Probiotics and prebiotics for a gut-check

It’s also important, to give kids a good source of probiotics. Our gut harnesses a tremendous amount of bacteria. Some are healthy and some are not and probiotics help create a better balance of that healthy versus unhealthy bacteria.

Not only do a lot of yogurts contain probiotics, but that’s a popular food with kids.  Just make sure the sugar content is below 6grams. 

Fermented foods, are also a good source, including, kefir, sauerkraut and pickles. Also, apple cider vinegar is a good way to work in probiotics into a diet. 

Additionally, you should be sure to get your kids prebiotics.
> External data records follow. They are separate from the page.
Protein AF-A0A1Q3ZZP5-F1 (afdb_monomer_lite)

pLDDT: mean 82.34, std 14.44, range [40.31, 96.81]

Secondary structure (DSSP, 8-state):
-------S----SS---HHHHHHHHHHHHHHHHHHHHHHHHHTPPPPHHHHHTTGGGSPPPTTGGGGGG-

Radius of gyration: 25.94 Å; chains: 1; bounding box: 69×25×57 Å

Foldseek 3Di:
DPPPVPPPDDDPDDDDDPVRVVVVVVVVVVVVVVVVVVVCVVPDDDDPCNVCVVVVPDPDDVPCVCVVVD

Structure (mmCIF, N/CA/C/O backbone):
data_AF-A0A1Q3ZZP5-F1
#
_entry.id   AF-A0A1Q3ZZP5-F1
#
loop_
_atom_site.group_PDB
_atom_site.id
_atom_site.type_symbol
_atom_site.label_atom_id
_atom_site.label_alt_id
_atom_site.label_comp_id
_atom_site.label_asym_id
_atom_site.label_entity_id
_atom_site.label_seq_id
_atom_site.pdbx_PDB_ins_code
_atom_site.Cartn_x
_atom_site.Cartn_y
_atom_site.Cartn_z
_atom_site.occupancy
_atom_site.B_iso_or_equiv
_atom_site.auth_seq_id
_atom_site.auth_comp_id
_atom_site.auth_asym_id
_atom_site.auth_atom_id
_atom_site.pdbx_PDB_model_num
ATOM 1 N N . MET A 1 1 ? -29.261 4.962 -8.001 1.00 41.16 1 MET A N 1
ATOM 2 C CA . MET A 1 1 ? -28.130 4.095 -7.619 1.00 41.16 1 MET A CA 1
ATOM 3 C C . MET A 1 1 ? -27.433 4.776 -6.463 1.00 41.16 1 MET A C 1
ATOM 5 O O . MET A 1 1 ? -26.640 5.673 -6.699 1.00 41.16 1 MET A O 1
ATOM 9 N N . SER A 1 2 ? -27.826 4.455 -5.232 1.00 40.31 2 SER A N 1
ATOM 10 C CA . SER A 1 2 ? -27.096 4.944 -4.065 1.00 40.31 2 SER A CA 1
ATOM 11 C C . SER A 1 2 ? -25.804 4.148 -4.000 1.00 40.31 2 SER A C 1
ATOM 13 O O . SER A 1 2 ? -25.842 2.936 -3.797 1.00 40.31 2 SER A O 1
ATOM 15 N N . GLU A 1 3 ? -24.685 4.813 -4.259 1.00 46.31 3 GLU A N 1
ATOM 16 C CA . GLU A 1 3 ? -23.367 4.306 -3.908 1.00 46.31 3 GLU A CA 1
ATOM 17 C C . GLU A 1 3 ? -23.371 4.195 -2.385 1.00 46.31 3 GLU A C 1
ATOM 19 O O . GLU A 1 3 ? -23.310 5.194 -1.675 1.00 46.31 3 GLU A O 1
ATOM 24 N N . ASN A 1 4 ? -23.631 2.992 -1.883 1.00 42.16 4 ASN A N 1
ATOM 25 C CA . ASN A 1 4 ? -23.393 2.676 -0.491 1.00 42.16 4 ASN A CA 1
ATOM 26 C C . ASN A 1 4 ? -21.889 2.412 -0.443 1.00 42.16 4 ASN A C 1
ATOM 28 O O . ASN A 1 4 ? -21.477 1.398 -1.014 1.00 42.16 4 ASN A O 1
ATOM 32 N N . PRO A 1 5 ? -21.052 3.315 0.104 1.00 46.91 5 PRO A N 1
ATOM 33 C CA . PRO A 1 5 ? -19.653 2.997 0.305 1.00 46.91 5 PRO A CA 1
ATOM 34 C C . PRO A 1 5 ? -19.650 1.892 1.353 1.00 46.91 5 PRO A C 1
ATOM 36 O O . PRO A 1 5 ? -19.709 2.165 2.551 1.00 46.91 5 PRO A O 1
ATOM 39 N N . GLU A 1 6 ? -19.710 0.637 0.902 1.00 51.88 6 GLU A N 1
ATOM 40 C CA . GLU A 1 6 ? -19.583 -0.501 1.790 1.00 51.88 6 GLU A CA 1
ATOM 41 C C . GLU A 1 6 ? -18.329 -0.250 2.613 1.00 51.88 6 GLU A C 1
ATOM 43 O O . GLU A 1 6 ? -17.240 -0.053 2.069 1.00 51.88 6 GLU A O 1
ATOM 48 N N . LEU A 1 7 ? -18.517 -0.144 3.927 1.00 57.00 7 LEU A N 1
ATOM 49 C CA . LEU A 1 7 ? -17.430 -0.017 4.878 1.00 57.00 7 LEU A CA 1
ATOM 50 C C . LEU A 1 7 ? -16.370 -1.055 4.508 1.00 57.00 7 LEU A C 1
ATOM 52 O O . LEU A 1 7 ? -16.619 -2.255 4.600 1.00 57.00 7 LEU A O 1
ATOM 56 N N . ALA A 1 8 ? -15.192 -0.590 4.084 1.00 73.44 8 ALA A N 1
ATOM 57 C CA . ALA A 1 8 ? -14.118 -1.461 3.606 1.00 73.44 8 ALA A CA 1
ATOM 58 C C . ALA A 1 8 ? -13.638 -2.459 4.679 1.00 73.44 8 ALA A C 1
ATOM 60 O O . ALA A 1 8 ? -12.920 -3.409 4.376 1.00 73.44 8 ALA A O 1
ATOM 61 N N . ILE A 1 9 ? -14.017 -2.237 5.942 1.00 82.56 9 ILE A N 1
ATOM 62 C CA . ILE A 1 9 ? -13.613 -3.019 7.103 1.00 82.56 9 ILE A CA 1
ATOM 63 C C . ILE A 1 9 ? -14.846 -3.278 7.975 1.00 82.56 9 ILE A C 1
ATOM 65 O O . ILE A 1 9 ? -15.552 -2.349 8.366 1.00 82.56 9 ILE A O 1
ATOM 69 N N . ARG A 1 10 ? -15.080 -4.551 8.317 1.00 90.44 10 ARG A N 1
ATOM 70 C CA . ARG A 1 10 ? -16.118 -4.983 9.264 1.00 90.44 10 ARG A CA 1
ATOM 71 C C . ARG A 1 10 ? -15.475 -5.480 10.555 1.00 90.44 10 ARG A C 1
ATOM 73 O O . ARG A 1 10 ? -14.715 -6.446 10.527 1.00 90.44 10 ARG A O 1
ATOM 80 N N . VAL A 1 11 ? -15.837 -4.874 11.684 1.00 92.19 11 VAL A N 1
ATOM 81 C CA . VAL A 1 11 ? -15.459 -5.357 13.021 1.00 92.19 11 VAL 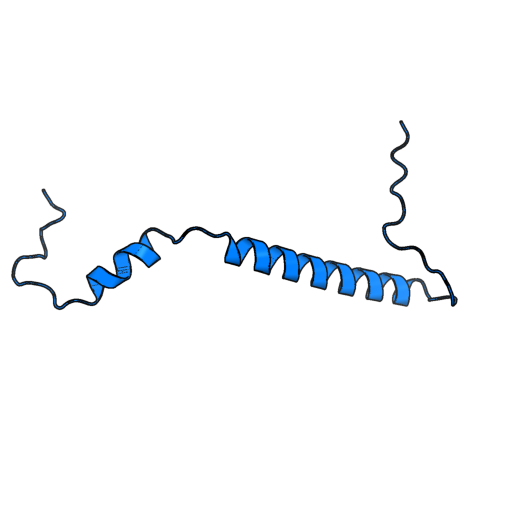A CA 1
ATOM 82 C C . VAL A 1 11 ? -16.336 -6.559 13.374 1.00 92.19 11 VAL A C 1
ATOM 84 O O . VAL A 1 11 ? -17.560 -6.471 13.337 1.00 92.19 11 VAL A O 1
ATOM 87 N N . VAL A 1 12 ? -15.715 -7.701 13.670 1.00 95.50 12 VAL A N 1
ATOM 88 C CA . VAL A 1 12 ? -16.419 -8.963 13.978 1.00 95.50 12 VAL A CA 1
ATOM 89 C C . VAL A 1 12 ? -16.434 -9.305 15.471 1.00 95.50 12 VAL A C 1
ATOM 91 O O . VAL A 1 12 ? -17.081 -10.269 15.868 1.00 95.50 12 VAL A O 1
ATOM 94 N N . GLY A 1 13 ? -15.742 -8.523 16.303 1.00 93.06 13 GLY A N 1
ATOM 95 C CA . GLY A 1 13 ? -15.715 -8.681 17.755 1.00 93.06 13 GLY A CA 1
ATOM 96 C C . GLY A 1 13 ? -14.993 -7.525 18.450 1.00 93.06 13 GLY A C 1
ATOM 97 O O . GLY A 1 13 ? -14.160 -6.860 17.835 1.00 93.06 13 GLY A O 1
ATOM 98 N N . GLY A 1 14 ? -15.313 -7.315 19.730 1.00 95.12 14 GLY A N 1
ATOM 99 C CA . GLY A 1 14 ? -14.864 -6.159 20.515 1.00 95.12 14 GLY A CA 1
ATOM 100 C C . GLY A 1 14 ? -15.721 -4.909 20.293 1.00 95.12 14 GLY A C 1
ATOM 101 O O . GLY A 1 14 ? -16.675 -4.936 19.518 1.00 95.12 14 GLY A O 1
ATOM 102 N N . ASP A 1 15 ? -15.367 -3.828 20.986 1.00 95.31 15 ASP A N 1
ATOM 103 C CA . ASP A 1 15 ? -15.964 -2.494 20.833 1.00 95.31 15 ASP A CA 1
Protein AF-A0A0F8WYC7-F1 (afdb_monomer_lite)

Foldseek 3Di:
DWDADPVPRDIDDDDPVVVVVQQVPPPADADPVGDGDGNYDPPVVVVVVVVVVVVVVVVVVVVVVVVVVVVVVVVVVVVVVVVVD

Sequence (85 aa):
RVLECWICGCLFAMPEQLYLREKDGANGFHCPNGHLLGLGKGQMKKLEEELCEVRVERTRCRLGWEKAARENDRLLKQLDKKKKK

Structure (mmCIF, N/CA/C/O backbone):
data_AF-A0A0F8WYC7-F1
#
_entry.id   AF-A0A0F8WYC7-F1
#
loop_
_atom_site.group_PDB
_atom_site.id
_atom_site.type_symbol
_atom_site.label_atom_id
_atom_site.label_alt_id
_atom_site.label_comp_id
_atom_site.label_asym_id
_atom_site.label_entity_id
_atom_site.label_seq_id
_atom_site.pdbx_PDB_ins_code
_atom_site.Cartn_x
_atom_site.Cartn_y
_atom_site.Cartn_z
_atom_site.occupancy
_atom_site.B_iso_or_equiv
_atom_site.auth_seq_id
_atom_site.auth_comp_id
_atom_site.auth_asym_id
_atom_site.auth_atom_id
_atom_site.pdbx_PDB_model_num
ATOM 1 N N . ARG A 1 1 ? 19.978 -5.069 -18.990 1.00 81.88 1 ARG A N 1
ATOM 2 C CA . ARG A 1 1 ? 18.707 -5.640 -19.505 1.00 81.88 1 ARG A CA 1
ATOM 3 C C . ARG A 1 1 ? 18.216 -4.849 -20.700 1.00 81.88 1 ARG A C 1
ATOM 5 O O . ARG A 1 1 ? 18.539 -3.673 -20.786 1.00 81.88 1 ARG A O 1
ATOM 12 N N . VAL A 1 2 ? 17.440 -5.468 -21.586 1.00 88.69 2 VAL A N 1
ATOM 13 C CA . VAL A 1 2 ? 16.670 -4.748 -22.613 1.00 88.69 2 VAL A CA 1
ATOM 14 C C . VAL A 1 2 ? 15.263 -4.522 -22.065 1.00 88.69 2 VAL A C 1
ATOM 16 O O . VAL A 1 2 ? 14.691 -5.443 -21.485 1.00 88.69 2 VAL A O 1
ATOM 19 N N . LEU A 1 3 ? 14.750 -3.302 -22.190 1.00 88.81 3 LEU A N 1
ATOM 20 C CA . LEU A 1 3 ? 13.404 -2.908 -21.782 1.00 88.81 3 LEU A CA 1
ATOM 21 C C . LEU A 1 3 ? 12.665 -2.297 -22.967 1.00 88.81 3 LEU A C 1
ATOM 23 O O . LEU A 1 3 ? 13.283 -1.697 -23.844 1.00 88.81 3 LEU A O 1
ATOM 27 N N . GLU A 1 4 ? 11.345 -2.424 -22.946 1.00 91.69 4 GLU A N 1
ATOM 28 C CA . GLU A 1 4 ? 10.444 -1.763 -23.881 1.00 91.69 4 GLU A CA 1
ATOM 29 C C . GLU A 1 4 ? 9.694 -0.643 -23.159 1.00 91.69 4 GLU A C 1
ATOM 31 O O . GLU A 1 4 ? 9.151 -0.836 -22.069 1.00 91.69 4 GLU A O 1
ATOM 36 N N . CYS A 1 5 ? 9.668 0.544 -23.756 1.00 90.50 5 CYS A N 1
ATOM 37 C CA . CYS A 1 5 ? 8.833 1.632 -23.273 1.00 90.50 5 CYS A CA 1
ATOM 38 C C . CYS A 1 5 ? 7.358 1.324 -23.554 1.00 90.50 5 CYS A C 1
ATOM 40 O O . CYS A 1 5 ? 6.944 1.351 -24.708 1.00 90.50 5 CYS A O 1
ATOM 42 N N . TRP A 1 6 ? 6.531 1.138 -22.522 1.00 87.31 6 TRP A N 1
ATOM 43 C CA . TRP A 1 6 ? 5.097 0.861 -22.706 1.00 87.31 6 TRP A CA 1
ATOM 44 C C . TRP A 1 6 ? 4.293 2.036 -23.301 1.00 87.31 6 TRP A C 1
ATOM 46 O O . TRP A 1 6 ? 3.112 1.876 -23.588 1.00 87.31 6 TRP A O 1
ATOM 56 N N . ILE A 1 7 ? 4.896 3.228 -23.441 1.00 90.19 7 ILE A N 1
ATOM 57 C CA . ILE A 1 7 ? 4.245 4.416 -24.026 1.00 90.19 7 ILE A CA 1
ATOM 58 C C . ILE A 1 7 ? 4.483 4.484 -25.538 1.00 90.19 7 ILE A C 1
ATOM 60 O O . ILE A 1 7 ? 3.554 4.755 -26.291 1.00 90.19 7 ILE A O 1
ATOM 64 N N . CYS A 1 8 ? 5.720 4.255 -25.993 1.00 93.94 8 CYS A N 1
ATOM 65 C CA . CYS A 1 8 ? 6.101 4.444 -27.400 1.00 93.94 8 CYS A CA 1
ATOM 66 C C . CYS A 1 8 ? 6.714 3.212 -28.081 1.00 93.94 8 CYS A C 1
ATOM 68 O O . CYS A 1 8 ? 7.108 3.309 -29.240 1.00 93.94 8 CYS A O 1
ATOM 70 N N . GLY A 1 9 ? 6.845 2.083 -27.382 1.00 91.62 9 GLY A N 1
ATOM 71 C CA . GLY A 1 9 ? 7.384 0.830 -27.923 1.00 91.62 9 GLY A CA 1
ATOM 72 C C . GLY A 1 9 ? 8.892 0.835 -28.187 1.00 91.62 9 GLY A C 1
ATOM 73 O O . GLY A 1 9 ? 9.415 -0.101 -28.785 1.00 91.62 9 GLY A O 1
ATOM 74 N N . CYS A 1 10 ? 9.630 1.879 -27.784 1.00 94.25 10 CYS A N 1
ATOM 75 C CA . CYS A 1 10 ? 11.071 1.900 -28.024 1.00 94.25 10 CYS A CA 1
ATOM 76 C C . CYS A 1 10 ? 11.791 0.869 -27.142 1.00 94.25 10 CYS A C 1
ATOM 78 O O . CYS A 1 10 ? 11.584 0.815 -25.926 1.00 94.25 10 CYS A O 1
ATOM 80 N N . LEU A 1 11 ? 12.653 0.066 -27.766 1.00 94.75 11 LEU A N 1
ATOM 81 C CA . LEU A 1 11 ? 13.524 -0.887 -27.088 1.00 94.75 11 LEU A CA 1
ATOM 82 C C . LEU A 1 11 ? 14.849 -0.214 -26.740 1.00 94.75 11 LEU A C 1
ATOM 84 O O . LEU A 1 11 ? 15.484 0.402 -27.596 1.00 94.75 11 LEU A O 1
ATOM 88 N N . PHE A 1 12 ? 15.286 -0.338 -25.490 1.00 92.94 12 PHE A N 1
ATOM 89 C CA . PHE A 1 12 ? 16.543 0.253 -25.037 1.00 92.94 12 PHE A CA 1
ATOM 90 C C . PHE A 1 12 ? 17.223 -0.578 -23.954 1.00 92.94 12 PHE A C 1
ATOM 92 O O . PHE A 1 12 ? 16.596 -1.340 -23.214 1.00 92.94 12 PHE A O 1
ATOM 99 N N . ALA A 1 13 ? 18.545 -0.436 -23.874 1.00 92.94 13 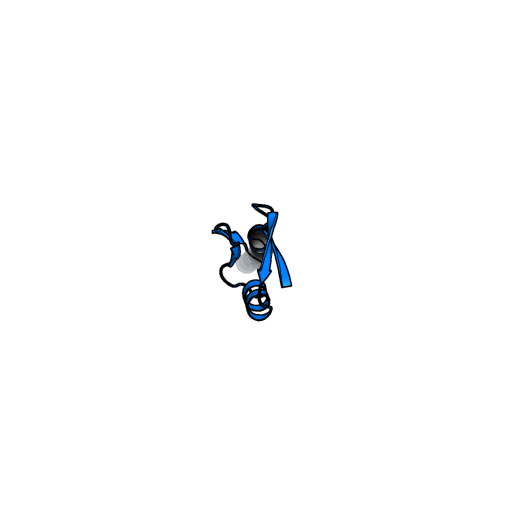ALA A N 1
ATOM 100 C CA . ALA A 1 13 ? 19.351 -1.109 -22.872 1.00 92.94 13 ALA A CA 1
ATOM 101 C C . ALA A 1 13 ? 19.390 -0.292 -21.575 1.00 92.94 13 ALA A C 1
ATOM 103 O O . ALA A 1 13 ? 19.716 0.893 -21.579 1.00 92.94 13 ALA A O 1
ATOM 104 N N . MET A 1 14 ? 19.109 -0.952 -20.455 1.00 88.88 14 MET A N 1
ATOM 105 C CA . MET A 1 14 ? 19.248 -0.404 -19.111 1.00 88.88 14 MET A CA 1
ATOM 106 C C . MET A 1 14 ? 20.332 -1.177 -18.341 1.00 88.88 14 MET A C 1
ATOM 108 O O . MET A 1 14 ? 20.249 -2.412 -18.260 1.00 88.88 14 MET A O 1
ATOM 112 N N . PRO A 1 15 ? 21.341 -0.496 -17.768 1.00 89.44 15 PRO A N 1
ATOM 113 C CA . PRO A 1 15 ? 22.313 -1.110 -16.864 1.00 89.44 15 PRO A CA 1
ATOM 114 C C . PRO A 1 15 ? 21.637 -1.814 -15.680 1.00 89.44 15 PRO A C 1
ATOM 116 O O . PRO A 1 15 ? 20.676 -1.290 -15.118 1.00 89.44 15 PRO A O 1
ATOM 119 N N . GLU A 1 16 ? 22.154 -2.977 -15.265 1.00 88.38 16 GLU A N 1
ATOM 120 C CA . GLU A 1 16 ? 21.555 -3.773 -14.174 1.00 88.38 16 GLU A CA 1
ATOM 121 C C . GLU A 1 16 ? 21.477 -2.976 -12.862 1.00 88.38 16 GLU A C 1
ATOM 123 O O . GLU A 1 16 ? 20.482 -3.039 -12.151 1.00 88.38 16 GLU A O 1
ATOM 128 N N . GLN A 1 17 ? 22.493 -2.157 -12.582 1.00 85.25 17 GLN A N 1
ATOM 129 C CA . GLN A 1 17 ? 22.548 -1.301 -11.393 1.00 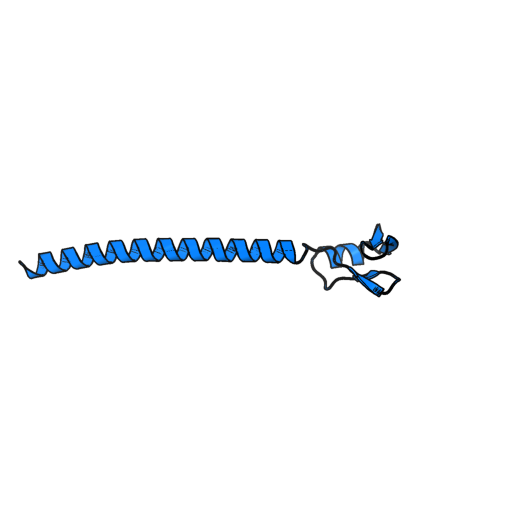85.25 17 GLN A CA 1
ATOM 130 C C . GLN A 1 17 ? 21.397 -0.284 -11.353 1.00 85.25 17 GLN A C 1
ATOM 132 O O . GLN A 1 17 ? 20.804 -0.065 -10.300 1.00 85.25 17 GLN A O 1
ATOM 137 N N . LEU A 1 18 ? 21.056 0.312 -12.502 1.00 82.12 18 LEU A N 1
ATOM 138 C CA . LEU A 1 18 ? 19.929 1.241 -12.604 1.00 82.12 18 LEU A CA 1
ATOM 139 C C . LEU A 1 18 ? 18.596 0.499 -12.519 1.00 82.12 18 LEU A C 1
ATOM 141 O O . LEU A 1 18 ? 17.693 0.952 -11.827 1.00 82.12 18 LEU A O 1
ATOM 145 N N . TYR A 1 19 ? 18.490 -0.669 -13.155 1.00 85.00 19 TYR A N 1
ATOM 146 C CA . TYR A 1 19 ? 17.295 -1.507 -13.070 1.00 85.00 19 TYR A CA 1
ATOM 147 C C . TYR A 1 19 ? 16.965 -1.897 -11.620 1.00 85.00 19 TYR A C 1
ATOM 149 O O . TYR A 1 19 ? 15.820 -1.764 -11.193 1.00 85.00 19 TYR A O 1
ATOM 157 N N . LEU A 1 20 ? 17.965 -2.339 -10.850 1.00 82.88 20 LEU A N 1
ATOM 158 C CA . LEU A 1 20 ? 17.791 -2.698 -9.440 1.00 82.88 20 LEU A CA 1
ATOM 159 C C . LEU A 1 20 ? 17.392 -1.484 -8.592 1.00 82.88 20 LEU A C 1
ATOM 161 O O . LEU A 1 20 ? 16.437 -1.566 -7.826 1.00 82.88 20 LEU A O 1
ATOM 165 N N . ARG A 1 21 ? 18.046 -0.333 -8.797 1.00 80.56 21 ARG A N 1
ATOM 166 C CA . ARG A 1 21 ? 17.713 0.917 -8.096 1.00 80.56 21 ARG A CA 1
ATOM 167 C C . ARG A 1 21 ? 16.264 1.360 -8.334 1.00 80.56 21 ARG A C 1
ATOM 169 O O . ARG A 1 21 ? 15.584 1.770 -7.399 1.00 80.56 21 ARG A O 1
ATOM 176 N N . GLU A 1 22 ? 15.788 1.273 -9.573 1.00 80.94 22 GLU A N 1
ATOM 177 C CA . GLU A 1 22 ? 14.412 1.639 -9.934 1.00 80.94 22 GLU A CA 1
ATOM 178 C C . GLU A 1 22 ? 13.377 0.612 -9.458 1.00 80.94 22 GLU A C 1
ATOM 180 O O . GLU A 1 22 ? 12.254 0.976 -9.102 1.00 80.94 22 GLU A O 1
ATOM 185 N N . LYS A 1 23 ? 13.748 -0.671 -9.389 1.00 76.88 23 LYS A N 1
ATOM 186 C CA . LYS A 1 23 ? 12.893 -1.734 -8.843 1.00 76.88 23 LYS A CA 1
ATOM 187 C C . LYS A 1 23 ? 12.593 -1.528 -7.354 1.00 76.88 23 LYS A C 1
ATOM 189 O O . LYS A 1 23 ? 11.465 -1.774 -6.928 1.00 76.88 23 LYS A O 1
ATOM 194 N N . ASP A 1 24 ? 13.568 -1.029 -6.597 1.00 71.94 24 ASP A N 1
ATOM 195 C CA . ASP A 1 24 ? 13.457 -0.810 -5.149 1.00 71.94 24 ASP A CA 1
ATOM 196 C C . ASP A 1 24 ? 12.789 0.529 -4.774 1.00 71.94 24 ASP A C 1
ATOM 198 O O . ASP A 1 24 ? 12.671 0.863 -3.596 1.00 71.94 24 ASP A O 1
ATOM 202 N N . GLY A 1 25 ? 12.272 1.272 -5.762 1.00 65.44 25 GLY A N 1
ATOM 203 C CA . GLY A 1 25 ? 11.388 2.418 -5.531 1.00 65.44 25 GLY A CA 1
ATOM 204 C C . GLY A 1 25 ? 11.992 3.792 -5.811 1.00 65.44 25 GLY A C 1
ATOM 205 O O . GLY A 1 25 ? 11.514 4.774 -5.245 1.00 65.44 25 GLY A O 1
ATOM 206 N N . ALA A 1 26 ? 13.009 3.888 -6.671 1.00 63.72 26 ALA A N 1
ATOM 207 C CA . ALA A 1 26 ? 13.457 5.185 -7.173 1.00 63.72 26 ALA A CA 1
ATOM 208 C C . ALA A 1 26 ? 12.413 5.859 -8.100 1.00 63.72 26 ALA A C 1
ATOM 210 O O . ALA A 1 26 ? 11.403 5.266 -8.486 1.00 63.72 26 ALA A O 1
ATOM 211 N N . ASN A 1 27 ? 12.635 7.153 -8.364 1.00 69.88 27 ASN A N 1
ATOM 212 C CA . ASN A 1 27 ? 11.700 8.131 -8.945 1.00 69.88 27 ASN A CA 1
ATOM 213 C C . ASN A 1 27 ? 11.299 7.886 -10.418 1.00 69.88 27 ASN A C 1
ATOM 215 O O . ASN A 1 27 ? 10.739 8.781 -11.054 1.00 69.88 27 ASN A O 1
ATOM 219 N N . GLY A 1 28 ? 11.548 6.698 -10.964 1.00 79.69 28 GLY A N 1
ATOM 220 C CA . GLY A 1 28 ? 11.335 6.385 -12.366 1.00 79.69 28 GLY A CA 1
ATOM 221 C C . GLY A 1 28 ? 12.524 6.786 -13.240 1.00 79.69 28 GLY A C 1
ATOM 222 O O . GLY A 1 28 ? 13.434 7.512 -12.842 1.00 79.69 28 GLY A O 1
ATOM 223 N N . PHE A 1 29 ? 12.507 6.303 -14.475 1.00 87.06 29 PHE A N 1
ATOM 224 C CA . PHE A 1 29 ? 13.559 6.468 -15.470 1.00 87.06 29 PHE A CA 1
ATOM 225 C C . PHE A 1 29 ? 12.953 6.890 -16.804 1.00 87.06 29 PHE A C 1
ATOM 227 O O . PHE A 1 29 ? 11.801 6.581 -17.100 1.00 87.06 29 PHE A O 1
ATOM 234 N N . HIS A 1 30 ? 13.729 7.592 -17.624 1.00 89.69 30 HIS A N 1
ATOM 235 C CA . HIS A 1 30 ? 13.257 8.052 -18.924 1.00 89.69 30 HIS A CA 1
ATOM 236 C C . HIS A 1 30 ? 13.685 7.089 -20.029 1.00 89.69 30 HIS A C 1
ATOM 238 O O . HIS A 1 30 ? 14.833 6.641 -20.068 1.00 89.69 30 HIS A O 1
ATOM 244 N N . CYS A 1 31 ? 12.770 6.788 -20.949 1.00 91.31 31 CYS A N 1
ATOM 245 C CA . CYS A 1 31 ? 13.142 6.159 -22.212 1.00 91.31 31 CYS A CA 1
ATOM 246 C C . CYS A 1 31 ? 13.926 7.153 -23.099 1.00 91.31 31 CYS A C 1
ATOM 248 O O . CYS A 1 31 ? 13.845 8.364 -22.873 1.00 91.31 31 CYS A O 1
ATOM 250 N N . PRO A 1 32 ? 14.621 6.691 -24.155 1.00 93.56 32 PRO A N 1
ATOM 251 C CA . PRO A 1 32 ? 15.344 7.572 -25.082 1.00 93.56 32 PRO A CA 1
ATOM 252 C C . PRO A 1 32 ? 14.484 8.660 -25.743 1.00 93.56 32 PRO A C 1
ATOM 254 O O . PRO A 1 32 ? 14.999 9.709 -26.113 1.00 93.56 32 PRO A O 1
ATOM 257 N N . ASN A 1 33 ? 13.171 8.432 -25.849 1.00 93.75 33 ASN A N 1
ATOM 258 C CA . ASN A 1 33 ? 12.219 9.394 -26.410 1.00 93.75 33 ASN A CA 1
ATOM 259 C C . ASN A 1 33 ? 11.642 10.355 -25.349 1.00 93.75 33 ASN A C 1
ATOM 261 O O . ASN A 1 33 ? 10.730 11.114 -25.654 1.00 93.75 33 ASN A O 1
ATOM 265 N N . GLY A 1 34 ? 12.124 10.310 -24.102 1.00 92.44 34 GLY A N 1
ATOM 266 C CA . GLY A 1 34 ? 11.761 11.259 -23.044 1.00 92.44 34 GLY A CA 1
ATOM 267 C C . GLY A 1 34 ? 10.559 10.880 -22.173 1.00 92.44 34 GLY A C 1
ATOM 268 O O . GLY A 1 34 ? 10.230 11.621 -21.254 1.00 92.44 34 GLY A O 1
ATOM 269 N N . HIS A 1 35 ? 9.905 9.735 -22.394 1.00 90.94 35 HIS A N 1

Prebiotics are plant fibers that stimulate the growth of good bacteria. Excellent sources of prebiotics are green bananas or plantains, Jicama root, yams and asparagus

Nuts and seeds, a power-packed snack

Walnuts, pumpkin seeds, hemp seeds, chia seeds and ground flaxseeds all provide alpha-linolenic acid (ALA) which is the plant form of omega-3 fatty acids, which are shown to fight illness.

Nuts and seeds are power foods for the multitude of nutrients they provide. Just to name a few, they source protein, fiber, “good” fats like mono- and polyunsaturated fats, potassium, magnesium, zinc, copper, manganese and vitamins E, B6, B12 and A.

Fruits and vegetables

This might sound pretty general, but these are always good standbys. Fruits and veggies provide various antioxidants which protect cells from damage and disease. Foods rich in antioxidants include berries and green vegetables such as broccoli and dark, leafy greens like spinach, kale, collard and mustard greens.

These power foods pack a punch when it comes to vitamins and nutrients like vitamins A, C, E, B2, B6, K, potassium, folate, magnesium, potassium and zinc.

And, of course, vitamin C is key to boosting immunity, and available in citrus fruits like oranges, lemons, limes and grapefruit. Strawberries are great sources for vitamin C, too.

What about supplements?

We really encourage food, not supplements. There are times, though, when supplements make sense. Maybe you’re dealing with a picky eater or you’re struggling with a kid’s diet to get them the nutrients. In those cases, supplements can help.

One good example is Vitamin D. While your kids can get Vitamin D by soaking up sunshine, that’s harder to do when using sunscreen, during the cooler months and during the school year. 

Although foods can provide Vitamin D, you can’t obtain enough through just your diet so, in many cases, a supplement is suggested.

The amount of vitamin D you need each day depends on your age. Average daily recommended amounts for kids and adolescents are listed below in micrograms (mcg) and International Units (IU): I

  • Birth to 12 months: 10 mcg (400 IU)
  • Children 1–12 years: 15 mcg (600 IU)
  • Teens 13–19 years: 15 mcg (600 IU)

Non-food tips

It’s not just food that can help your kids stay healthy throughout the school year. In fact, good sleep habits are essential for kids. 

Good, restful sleep is crucial for kids. Sleep is when our bodies rest, regenerate and heal. It’s an essential part of keeping our immune systems functioning as best they can.

Exercise is also important because physical activity can help keep your body resilient and more likely to fight off infections. Make sure your kids keep their bodies moving.

And one more way to help kids healthy is minimizing stress and anxiety, an admittedly tall task given the ongoing pandemic and the effects it has on kids. From concerns about getting sick to the stress of being separated from friends, it’s a tough time for kids and mindfulness can help. 

Deep breathing, meditation and communication can help pinpoint sources of anxiety and stress. Talk to your kids about ways that you can work together to minimize any negative feelings they may be having during these uncertain times.